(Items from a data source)
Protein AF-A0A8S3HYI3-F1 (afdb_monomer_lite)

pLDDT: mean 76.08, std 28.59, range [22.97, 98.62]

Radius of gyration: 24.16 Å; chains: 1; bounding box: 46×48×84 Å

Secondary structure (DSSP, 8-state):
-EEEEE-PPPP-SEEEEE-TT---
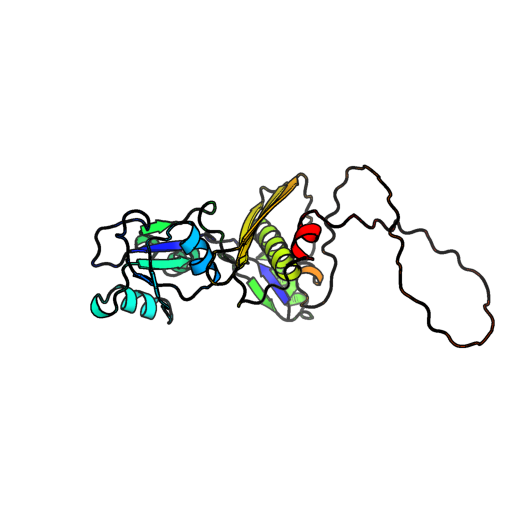-STTTSPTT-EEE---HHHHHHHHHH-TTSEEE---SSHHHHHHHHH-GGG--SEEEEEHHHHHTTT-GGG-SEEEPTTT--B-TTTT--EEEE-TT-HHHHHHHHTT--HHHHHHHHHHHHHHHHTT--TTS-EEEEEEE-SSEEEEEEEEE-TTSSSEEEEEEEEES----TTSSS-HHHH-SS--------------------------------------PPP------PPP-HHHHHHTT-

Organism: NCBI:txid392030

InterPro domains:
  IPR000860 Porphobilinogen deaminase [PR00151] (35-52)
  IPR000860 Porphobilinogen deaminase [PR00151] (54-71)
  IPR000860 Porphobilinogen deaminase [PR00151] (143-160)
  IPR000860 Porphobilinogen deaminase [PTHR11557] (1-192)
  IPR000860 Porphobilinogen deaminase [TIGR00212] (2-192)
  IPR022417 Porphobilinogen deaminase, N-terminal [PF01379] (2-125)
  IPR022418 Porphobilinogen deaminase, C-terminal [PF03900] (139-192)
  IPR036803 Porphobilinogen deaminase, C-terminal domain superfamily [G3DSA:3.30.160.40] (134-257)
  IPR036803 Porphobilinogen deaminase, C-terminal domain superfamily [SSF54782] (133-190)

Foldseek 3Di:
DWQLAKADFAQQFKFKQFFPVDDDQDLVPDAFAQEEEDPALLCQLLCCVVRVSYHYDHQDDPPVSSNVLSNDCVNRHRIYMGGCLSCVVVVNNVRTRDTDDCVRHFGAQQRRMDTDDDDPPPVVVSVVRLVRYDPQSLVRNLVRVVVCVVLVHDSVWNKGWDWDDDQFKIKIWIKTAHSNNPDIDIDIDIDGGDDDDSVDRPDVVSTDPDDDDPDDDDDDDDDDDDDDDDDDDDDDDDDDDDDDDDDDDDDDDPPPPDDDDPVVVPVVPD

Sequence (270 aa):
MVIGAILERADPRDAVIIAPWRQEKSLHELPAGSAIGTSSTRRIAQLKLSYPKLTYKNIRGNMNTRWEKLSNPELGYDAMIVAVAGFQRLNWADRISEIIEPDRVLYAIGQGALGIECRHDDNDTIRMLSVLNHEPTVVCCVAERAFLRRIEGGCSIPNAVRTEYNGTGLTVNGILLNLDGSRYVKDQIENSNLTISMTTPIPSFLVSQTDDDLLLTDNDTQTHRINRKRKRAESNDDDTLLPQPETTAPISSPSATIETSPLLRHFAHV

Structure (mmCIF, N/CA/C/O backbone):
data_AF-A0A8S3HYI3-F1
#
_entry.id   AF-A0A8S3HYI3-F1
#
loop_
_atom_site.group_PDB
_atom_site.id
_atom_site.type_symbol
_atom_site.label_atom_id
_atom_site.label_alt_id
_atom_site.label_comp_id
_atom_site.label_asym_id
_atom_site.label_entity_id
_atom_site.label_seq_id
_atom_site.pdbx_PDB_ins_code
_atom_site.Cartn_x
_atom_site.Cartn_y
_atom_site.Cartn_z
_atom_site.occupancy
_atom_site.B_iso_or_equiv
_atom_site.auth_seq_id
_atom_site.auth_comp_id
_atom_site.auth_asym_id
_atom_site.auth_atom_id
_atom_site.pdbx_PDB_model_num
ATOM 1 N N . MET A 1 1 ? 2.538 9.479 -24.098 1.00 91.56 1 MET A N 1
ATOM 2 C CA . MET A 1 1 ? 3.408 9.508 -22.902 1.00 91.56 1 MET A CA 1
ATOM 3 C C . MET A 1 1 ? 3.962 8.114 -22.660 1.00 91.56 1 MET A C 1
ATOM 5 O O . MET A 1 1 ? 3.411 7.164 -23.206 1.00 91.56 1 MET A O 1
ATOM 9 N N . VAL A 1 2 ? 5.045 7.996 -21.896 1.00 91.38 2 VAL A N 1
ATOM 10 C CA . VAL A 1 2 ? 5.701 6.731 -21.542 1.00 91.38 2 VAL A CA 1
ATOM 11 C C . VAL A 1 2 ? 6.348 6.864 -20.158 1.00 91.38 2 VAL A C 1
ATOM 13 O O . VAL A 1 2 ? 6.812 7.941 -19.800 1.00 91.38 2 VAL A O 1
ATOM 16 N N . ILE A 1 3 ? 6.402 5.788 -19.375 1.00 93.81 3 ILE A N 1
ATOM 17 C CA . ILE A 1 3 ? 7.271 5.691 -18.192 1.00 93.81 3 ILE A CA 1
ATOM 18 C C . ILE A 1 3 ? 8.714 5.515 -18.688 1.00 93.81 3 ILE A C 1
ATOM 20 O O . ILE A 1 3 ? 9.056 4.452 -19.199 1.00 93.81 3 ILE A O 1
ATOM 24 N N . GLY A 1 4 ? 9.546 6.550 -18.559 1.00 93.06 4 GLY A N 1
ATOM 25 C CA . GLY A 1 4 ? 10.953 6.526 -18.980 1.00 93.06 4 GLY A CA 1
ATOM 26 C C . GLY A 1 4 ? 11.893 5.861 -17.967 1.00 93.06 4 GLY A C 1
ATOM 27 O O . GLY A 1 4 ? 12.934 5.330 -18.352 1.00 93.06 4 GLY A O 1
ATOM 28 N N . ALA A 1 5 ? 11.525 5.861 -16.681 1.00 95.69 5 ALA A N 1
ATOM 29 C CA . ALA A 1 5 ? 12.269 5.170 -15.628 1.00 95.69 5 ALA A CA 1
ATOM 30 C C . ALA A 1 5 ? 11.381 4.716 -14.463 1.00 95.69 5 ALA A C 1
ATOM 32 O O . ALA A 1 5 ? 10.383 5.373 -14.153 1.00 95.69 5 ALA A O 1
ATOM 33 N N . ILE A 1 6 ? 11.785 3.637 -13.784 1.00 97.38 6 ILE A N 1
ATOM 34 C CA . ILE A 1 6 ? 11.233 3.195 -12.496 1.00 97.38 6 ILE A CA 1
ATOM 35 C C . ILE A 1 6 ? 12.378 3.044 -11.485 1.00 97.38 6 ILE A C 1
ATOM 37 O O . ILE A 1 6 ? 13.277 2.222 -11.661 1.00 97.38 6 ILE A O 1
ATOM 41 N N . LEU A 1 7 ? 12.331 3.853 -10.428 1.00 97.88 7 LEU A N 1
ATOM 42 C CA . LEU A 1 7 ? 13.389 3.981 -9.422 1.00 97.88 7 LEU A CA 1
ATOM 43 C C . LEU A 1 7 ? 13.372 2.821 -8.407 1.00 97.88 7 LEU A C 1
ATOM 45 O O . LEU A 1 7 ? 12.488 1.962 -8.414 1.00 97.88 7 LEU A O 1
ATOM 49 N N . GLU A 1 8 ? 14.346 2.804 -7.496 1.00 97.94 8 GLU A N 1
ATOM 50 C CA . GLU A 1 8 ? 14.388 1.874 -6.362 1.00 97.94 8 GLU A CA 1
ATOM 51 C C . GLU A 1 8 ? 13.079 1.896 -5.543 1.00 97.94 8 GLU A C 1
ATOM 53 O O . GLU A 1 8 ? 12.454 2.943 -5.324 1.00 97.94 8 GLU A O 1
ATOM 58 N N . ARG A 1 9 ? 12.621 0.710 -5.128 1.00 98.38 9 ARG A N 1
ATOM 59 C CA . ARG A 1 9 ? 11.333 0.526 -4.454 1.00 98.38 9 ARG A CA 1
ATOM 60 C C . ARG A 1 9 ? 11.489 0.758 -2.951 1.00 98.38 9 ARG A C 1
ATOM 62 O O . ARG A 1 9 ? 12.141 -0.022 -2.269 1.00 98.38 9 ARG A O 1
ATOM 69 N N . ALA A 1 10 ? 10.821 1.781 -2.420 1.00 98.12 10 ALA A N 1
ATOM 70 C CA . ALA A 1 10 ? 10.588 1.866 -0.977 1.00 98.12 10 ALA A CA 1
ATOM 71 C C . ALA A 1 10 ? 9.582 0.781 -0.543 1.00 98.12 10 ALA A C 1
ATOM 73 O O . ALA A 1 10 ? 8.868 0.243 -1.392 1.00 98.12 10 ALA A O 1
ATOM 74 N N . ASP A 1 11 ? 9.495 0.483 0.758 1.00 98.00 11 ASP A N 1
ATOM 75 C CA . ASP A 1 11 ? 8.723 -0.660 1.274 1.00 98.00 11 ASP A CA 1
ATOM 76 C C . ASP A 1 11 ? 7.275 -0.673 0.721 1.00 98.00 11 ASP A C 1
ATOM 78 O O . ASP A 1 11 ? 6.502 0.268 0.970 1.00 98.00 11 ASP A O 1
ATOM 82 N N . PRO A 1 12 ? 6.902 -1.708 -0.061 1.00 98.00 12 PRO A N 1
ATOM 83 C CA . PRO A 1 12 ? 5.623 -1.758 -0.750 1.00 98.00 12 PRO A CA 1
ATOM 84 C C . PRO A 1 12 ? 4.458 -2.110 0.178 1.00 98.00 12 PRO A C 1
ATOM 86 O O . PRO A 1 12 ? 3.312 -1.980 -0.250 1.00 98.00 12 PRO A O 1
ATOM 89 N N . ARG A 1 13 ? 4.702 -2.554 1.418 1.00 98.38 13 ARG A N 1
ATOM 90 C CA . ARG A 1 13 ? 3.667 -3.072 2.325 1.00 98.38 13 ARG A CA 1
ATOM 91 C C . ARG A 1 13 ? 2.693 -1.993 2.807 1.00 98.38 13 ARG A C 1
ATOM 93 O O . ARG A 1 13 ? 2.922 -0.781 2.702 1.00 98.38 13 ARG A O 1
ATOM 100 N N . ASP A 1 14 ? 1.562 -2.455 3.332 1.00 98.19 14 ASP A N 1
ATOM 101 C CA . ASP A 1 14 ? 0.624 -1.615 4.072 1.00 98.19 14 ASP A CA 1
ATOM 102 C C . ASP A 1 14 ? 1.027 -1.544 5.553 1.00 98.19 14 ASP A C 1
ATOM 104 O O . ASP A 1 14 ? 1.604 -2.481 6.096 1.00 98.19 14 ASP A O 1
ATOM 108 N N . ALA A 1 15 ? 0.709 -0.433 6.214 1.00 98.06 15 ALA A N 1
ATOM 109 C CA . ALA A 1 15 ? 0.996 -0.208 7.630 1.00 98.06 15 ALA A CA 1
ATOM 110 C C . ALA A 1 15 ? -0.252 0.222 8.400 1.00 98.06 15 ALA A C 1
ATOM 112 O O . ALA A 1 15 ? -1.114 0.935 7.873 1.00 98.06 15 ALA A O 1
ATOM 113 N N . VAL A 1 16 ? -0.302 -0.186 9.663 1.00 98.44 16 VAL A N 1
ATOM 114 C CA . VAL A 1 16 ? -1.290 0.193 10.669 1.00 98.44 16 VAL A CA 1
ATOM 115 C C . VAL A 1 16 ? -0.743 1.367 11.465 1.00 98.44 16 VAL A C 1
ATOM 117 O O . VAL A 1 16 ? 0.360 1.300 12.009 1.00 98.44 16 VAL A O 1
ATOM 120 N N . ILE A 1 17 ? -1.539 2.425 11.559 1.00 98.44 17 ILE A N 1
ATOM 121 C CA . ILE A 1 17 ? -1.315 3.538 12.476 1.00 98.44 17 ILE A CA 1
ATOM 122 C C . ILE A 1 17 ? -2.448 3.482 13.502 1.00 98.44 17 ILE A C 1
ATOM 124 O O . ILE A 1 17 ? -3.583 3.822 13.160 1.00 98.44 17 ILE A O 1
ATOM 128 N N . ILE A 1 18 ? -2.173 3.007 14.718 1.00 98.56 18 ILE A N 1
ATOM 129 C CA . ILE A 1 18 ? -3.126 3.061 15.837 1.00 98.56 18 ILE A CA 1
ATOM 130 C C . ILE A 1 18 ? -3.323 4.530 16.247 1.00 98.56 18 ILE A C 1
ATOM 132 O O . ILE A 1 18 ? -2.407 5.348 16.129 1.00 98.56 18 ILE A O 1
ATOM 136 N N . ALA A 1 19 ? -4.528 4.898 16.683 1.00 98.25 19 ALA A N 1
ATOM 137 C CA . ALA A 1 19 ? -4.817 6.276 17.061 1.00 98.25 19 ALA A CA 1
ATOM 138 C C . ALA A 1 19 ? -4.034 6.712 18.322 1.00 98.25 19 ALA A C 1
ATOM 140 O O . ALA A 1 19 ? -3.951 5.931 19.268 1.00 98.25 19 ALA A O 1
ATOM 141 N N . PRO A 1 20 ? -3.509 7.955 18.404 1.00 97.38 20 PRO A N 1
ATOM 142 C CA . PRO A 1 20 ? -2.654 8.398 19.520 1.00 97.38 20 PRO A CA 1
ATOM 143 C C . PRO A 1 20 ? -3.270 8.334 20.928 1.00 97.38 20 PRO A C 1
ATOM 145 O O . PRO A 1 20 ? -2.547 8.412 21.916 1.00 97.38 20 PRO A O 1
ATOM 148 N N . TRP A 1 21 ? -4.596 8.225 21.026 1.00 95.81 21 TRP A N 1
ATOM 149 C CA . TRP A 1 21 ? -5.343 8.098 22.282 1.00 95.81 21 TRP A CA 1
ATOM 150 C C . TRP A 1 21 ? -5.574 6.635 22.713 1.00 95.81 21 TRP A C 1
ATOM 152 O O . TRP A 1 21 ? -6.117 6.391 23.790 1.00 95.81 21 TRP A O 1
ATOM 162 N N . ARG A 1 22 ? -5.155 5.660 21.894 1.00 97.00 22 ARG A N 1
ATOM 163 C CA . ARG A 1 22 ? -5.243 4.216 22.153 1.00 97.00 22 ARG A CA 1
ATOM 164 C C . ARG A 1 22 ? -3.908 3.632 22.624 1.00 97.00 22 ARG A C 1
ATOM 166 O O . ARG A 1 22 ? -2.847 4.213 22.410 1.00 97.00 22 ARG A O 1
ATOM 173 N N . GLN A 1 23 ? -3.964 2.475 23.287 1.00 96.12 23 GLN A N 1
ATOM 174 C CA . GLN A 1 23 ? -2.786 1.822 23.880 1.00 96.12 23 GLN A CA 1
ATOM 175 C C . GLN A 1 23 ? -2.311 0.597 23.095 1.00 96.12 23 GLN A C 1
ATOM 177 O O . GLN A 1 23 ? -1.153 0.206 23.223 1.00 96.12 23 GLN A O 1
ATOM 182 N N . GLU A 1 24 ? -3.162 0.040 22.240 1.00 97.50 24 GLU A N 1
ATOM 183 C CA . GLU A 1 24 ? -2.853 -1.073 21.346 1.00 97.50 24 GLU A CA 1
ATOM 184 C C . GLU A 1 24 ? -1.702 -0.750 20.371 1.00 97.50 24 GLU A C 1
ATOM 186 O O . GLU A 1 24 ? -1.314 0.412 20.185 1.00 97.50 24 GLU A O 1
ATOM 191 N N . LYS A 1 25 ? -1.121 -1.787 19.763 1.00 95.19 25 LYS A N 1
ATOM 192 C CA . LYS A 1 25 ? -0.018 -1.691 18.791 1.00 95.19 25 LYS A CA 1
ATOM 193 C C . LYS A 1 25 ? -0.329 -2.385 17.458 1.00 95.19 25 LYS A C 1
ATOM 195 O O . LYS A 1 25 ? 0.171 -1.940 16.430 1.00 95.19 25 LYS A O 1
ATOM 200 N N . SER A 1 26 ? -1.206 -3.389 17.444 1.00 96.88 26 SER A N 1
ATOM 201 C CA . SER A 1 26 ? -1.627 -4.126 16.238 1.00 96.88 26 SER A CA 1
ATOM 202 C C . SER A 1 26 ? -3.139 -4.083 15.977 1.00 96.88 26 SER A C 1
ATOM 204 O O . SER A 1 26 ? -3.944 -3.818 16.872 1.00 96.88 26 SER A O 1
ATOM 206 N N . LEU A 1 27 ? -3.554 -4.442 14.755 1.00 96.62 27 LEU A N 1
ATOM 207 C CA . LEU A 1 27 ? -4.970 -4.704 14.438 1.00 96.62 27 LEU A CA 1
ATOM 208 C C . LEU A 1 27 ? -5.544 -5.902 15.211 1.00 96.62 27 LEU A C 1
ATOM 210 O O . LEU A 1 27 ? -6.762 -6.007 15.378 1.00 96.62 27 LEU A O 1
ATOM 214 N N . HIS A 1 28 ? -4.688 -6.819 15.668 1.00 95.50 28 HIS A N 1
ATOM 215 C CA . HIS A 1 28 ? -5.113 -8.004 16.405 1.00 95.50 28 HIS A CA 1
ATOM 216 C C . HIS A 1 28 ? -5.597 -7.655 17.820 1.00 95.50 28 HIS A C 1
ATOM 218 O O . HIS A 1 28 ? -6.610 -8.197 18.267 1.00 95.50 28 HIS A O 1
ATOM 224 N N . GLU A 1 29 ? -4.926 -6.724 18.500 1.00 97.44 29 GLU A N 1
ATOM 225 C CA . GLU A 1 29 ? -5.284 -6.267 19.853 1.00 97.44 29 GLU A CA 1
ATOM 226 C C . GLU A 1 29 ? -6.612 -5.497 19.903 1.00 97.44 29 GLU A C 1
ATOM 228 O O . GLU A 1 29 ? -7.323 -5.576 20.904 1.00 97.44 29 GLU A O 1
ATOM 233 N N . LEU A 1 30 ? -6.981 -4.791 18.826 1.00 98.00 30 LEU A N 1
ATOM 234 C CA . LEU A 1 30 ? -8.172 -3.938 18.808 1.00 98.00 30 LEU A CA 1
ATOM 235 C C . LEU A 1 30 ? -9.466 -4.716 19.151 1.00 98.00 30 LEU A C 1
ATOM 237 O O . LEU A 1 30 ? -9.726 -5.775 18.562 1.00 98.00 30 LEU A O 1
ATOM 241 N N . PRO A 1 31 ? -10.326 -4.198 20.051 1.00 97.75 31 PRO A N 1
ATOM 242 C CA . PRO A 1 31 ? -11.632 -4.778 20.357 1.00 97.75 31 PRO A CA 1
ATOM 243 C C . PRO A 1 31 ? -12.533 -4.936 19.128 1.00 97.75 31 PRO A C 1
ATOM 245 O O . PRO A 1 31 ? -12.418 -4.196 18.146 1.00 97.75 31 PRO A O 1
ATOM 248 N N . ALA A 1 32 ? -13.484 -5.869 19.204 1.00 98.00 32 ALA A N 1
ATOM 249 C CA . ALA A 1 32 ? -14.530 -5.990 18.193 1.00 98.00 32 ALA A CA 1
ATOM 250 C C . ALA A 1 32 ? -15.317 -4.671 18.053 1.00 98.00 32 ALA A C 1
ATOM 252 O O . ALA A 1 32 ? -15.541 -3.963 19.033 1.00 98.00 32 ALA A O 1
ATOM 253 N N . GLY A 1 33 ? -15.709 -4.333 16.826 1.00 97.81 33 GLY A N 1
ATOM 254 C CA . GLY A 1 33 ? -16.355 -3.068 16.477 1.00 97.81 33 GLY A CA 1
ATOM 255 C C . GLY A 1 33 ? -15.394 -1.928 16.111 1.00 97.81 33 GLY A C 1
ATOM 256 O O . GLY A 1 33 ? -15.814 -1.031 15.378 1.00 97.81 33 GLY A O 1
ATOM 257 N N . SER A 1 34 ? -14.121 -1.973 16.536 1.00 98.56 34 SER A N 1
ATOM 258 C CA . SER A 1 34 ? -13.158 -0.870 16.339 1.00 98.56 34 SER A CA 1
ATOM 259 C C . SER A 1 34 ? -13.040 -0.437 14.869 1.00 98.56 34 SER A C 1
ATOM 261 O O . SER A 1 34 ? -12.994 -1.266 13.956 1.00 98.56 34 SER A O 1
ATOM 263 N N . ALA A 1 35 ? -13.004 0.875 14.658 1.00 98.38 35 ALA A N 1
ATOM 264 C CA . ALA A 1 35 ? -13.166 1.575 13.397 1.00 98.38 35 ALA A CA 1
ATOM 265 C C . ALA A 1 35 ? -11.837 1.897 12.704 1.00 98.38 35 ALA A C 1
ATOM 267 O O . ALA A 1 35 ? -11.068 2.765 13.122 1.00 98.38 35 ALA A O 1
ATOM 268 N N . ILE A 1 36 ? -11.614 1.244 11.568 1.00 98.62 36 ILE A N 1
ATOM 269 C CA . ILE A 1 36 ? -10.385 1.322 10.785 1.00 98.62 36 ILE A CA 1
ATOM 270 C C . ILE A 1 36 ? -10.548 2.299 9.613 1.00 98.62 36 ILE A C 1
ATOM 272 O O . ILE A 1 36 ? -11.354 2.100 8.699 1.00 98.62 36 ILE A O 1
ATOM 276 N N . GLY A 1 37 ? -9.753 3.367 9.623 1.00 98.44 37 GLY A N 1
ATOM 277 C CA . GLY A 1 37 ? -9.715 4.405 8.600 1.00 98.44 37 GLY A CA 1
ATOM 278 C C . GLY A 1 37 ? -9.043 3.942 7.307 1.00 98.44 37 GLY A C 1
ATOM 279 O O . GLY A 1 37 ? -7.818 3.857 7.218 1.00 98.44 37 GLY A O 1
ATOM 280 N N . THR A 1 38 ? -9.830 3.700 6.260 1.00 97.56 38 THR A N 1
ATOM 281 C CA . THR A 1 38 ? -9.333 3.486 4.892 1.00 97.56 38 THR A CA 1
ATOM 282 C C . THR A 1 38 ? -10.435 3.766 3.867 1.00 97.56 38 THR A C 1
ATOM 284 O O . THR A 1 38 ? -11.604 3.482 4.101 1.00 97.56 38 THR A O 1
ATOM 287 N N . SER A 1 39 ? -10.059 4.326 2.713 1.00 95.12 39 SER A N 1
ATOM 288 C CA . SER A 1 39 ? -10.948 4.501 1.547 1.00 95.12 39 SER A CA 1
ATOM 289 C C . SER A 1 39 ? -10.560 3.594 0.367 1.00 95.12 39 SER A C 1
ATOM 291 O O . SER A 1 39 ? -11.001 3.821 -0.756 1.00 95.12 39 SER A O 1
ATOM 293 N N . SER A 1 40 ? -9.683 2.608 0.591 1.00 94.94 40 SER A N 1
ATOM 294 C CA . SER A 1 40 ? -9.213 1.675 -0.439 1.00 94.94 40 SER A CA 1
ATOM 295 C C . SER A 1 40 ? -10.015 0.376 -0.388 1.00 94.94 40 SER A C 1
ATOM 297 O O . SER A 1 40 ? -9.945 -0.351 0.604 1.00 94.94 40 SER A O 1
ATOM 299 N N . THR A 1 41 ? -10.732 0.063 -1.468 1.00 94.12 41 THR A N 1
ATOM 300 C CA . THR A 1 41 ? -11.506 -1.181 -1.619 1.00 94.12 41 THR A CA 1
ATOM 301 C C . THR A 1 41 ? -10.606 -2.418 -1.523 1.00 94.12 41 THR A C 1
ATOM 303 O O . THR A 1 41 ? -10.934 -3.333 -0.772 1.00 94.12 41 THR A O 1
ATOM 306 N N . ARG A 1 42 ? -9.413 -2.389 -2.147 1.00 95.00 42 ARG A N 1
ATOM 307 C CA . ARG A 1 42 ? -8.327 -3.383 -1.976 1.00 95.00 42 ARG A CA 1
ATOM 308 C C . ARG A 1 42 ? -8.052 -3.711 -0.506 1.00 95.00 42 ARG A C 1
ATOM 310 O O . ARG A 1 42 ? -7.963 -4.881 -0.138 1.00 95.00 42 ARG A O 1
ATOM 317 N N . ARG A 1 43 ? -7.864 -2.676 0.322 1.00 96.19 43 ARG A N 1
ATOM 318 C CA . ARG A 1 43 ? -7.559 -2.842 1.752 1.00 96.19 43 ARG A CA 1
ATOM 319 C C . ARG A 1 43 ? -8.765 -3.386 2.505 1.00 96.19 43 ARG A C 1
ATOM 321 O O . ARG A 1 43 ? -8.611 -4.331 3.261 1.00 96.19 43 ARG A O 1
ATOM 328 N N . ILE A 1 44 ? -9.952 -2.820 2.285 1.00 95.88 44 ILE A N 1
ATOM 329 C CA . ILE A 1 44 ? -11.177 -3.217 2.998 1.00 95.88 44 ILE A CA 1
ATOM 330 C C . ILE A 1 44 ? -11.522 -4.688 2.728 1.00 95.88 44 ILE A C 1
ATOM 332 O O . ILE A 1 44 ? -11.787 -5.418 3.677 1.00 95.88 44 ILE A O 1
ATOM 336 N N . ALA A 1 45 ? -11.479 -5.135 1.470 1.00 95.12 45 ALA A N 1
ATOM 337 C CA . ALA A 1 45 ? -11.820 -6.511 1.107 1.00 95.12 45 ALA A CA 1
ATOM 338 C C . ALA A 1 45 ? -10.863 -7.538 1.746 1.00 95.12 45 ALA A C 1
ATOM 340 O O . ALA A 1 45 ? -11.320 -8.500 2.355 1.00 95.12 45 ALA A O 1
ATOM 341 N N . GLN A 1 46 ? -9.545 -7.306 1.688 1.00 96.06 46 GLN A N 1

**Directions for this task**
Above are the entries. Output exactly the lines beginning with the line that has "ATOM 200 N N" and ending with the line that has "ATOM 214 N N".

**Solution for this task**
ATOM 200 N N . SER A 1 26 ? -1.206 -3.389 17.444 1.00 96.88 26 SER A N 1
ATOM 201 C CA . SER A 1 26 ? -1.627 -4.126 16.238 1.00 96.88 26 SER A CA 1
ATOM 202 C C . SER A 1 26 ? -3.139 -4.083 15.977 1.00 96.88 26 SER A C 1
ATOM 204 O O . SER A 1 26 ? -3.944 -3.818 16.872 1.00 96.88 26 SER A O 1
ATOM 206 N N . LEU A 1 27 ? -3.554 -4.442 14.755 1.00 96.62 27 LEU A N 1
ATOM 207 C CA . LEU A 1 27 ? -4.970 -4.704 14.438 1.00 96.62 27 LEU A CA 1
ATOM 208 C C . LEU A 1 27 ? -5.544 -5.902 15.211 1.00 96.62 27 LEU A C 1
ATOM 210 O O . LEU A 1 27 ? -6.762 -6.007 15.378 1.00 96.62 27 LEU A O 1
ATOM 214 N N . HIS A 1 28 ? -4.688 -6.819 15.668 1.00 95.50 28 HIS A N 1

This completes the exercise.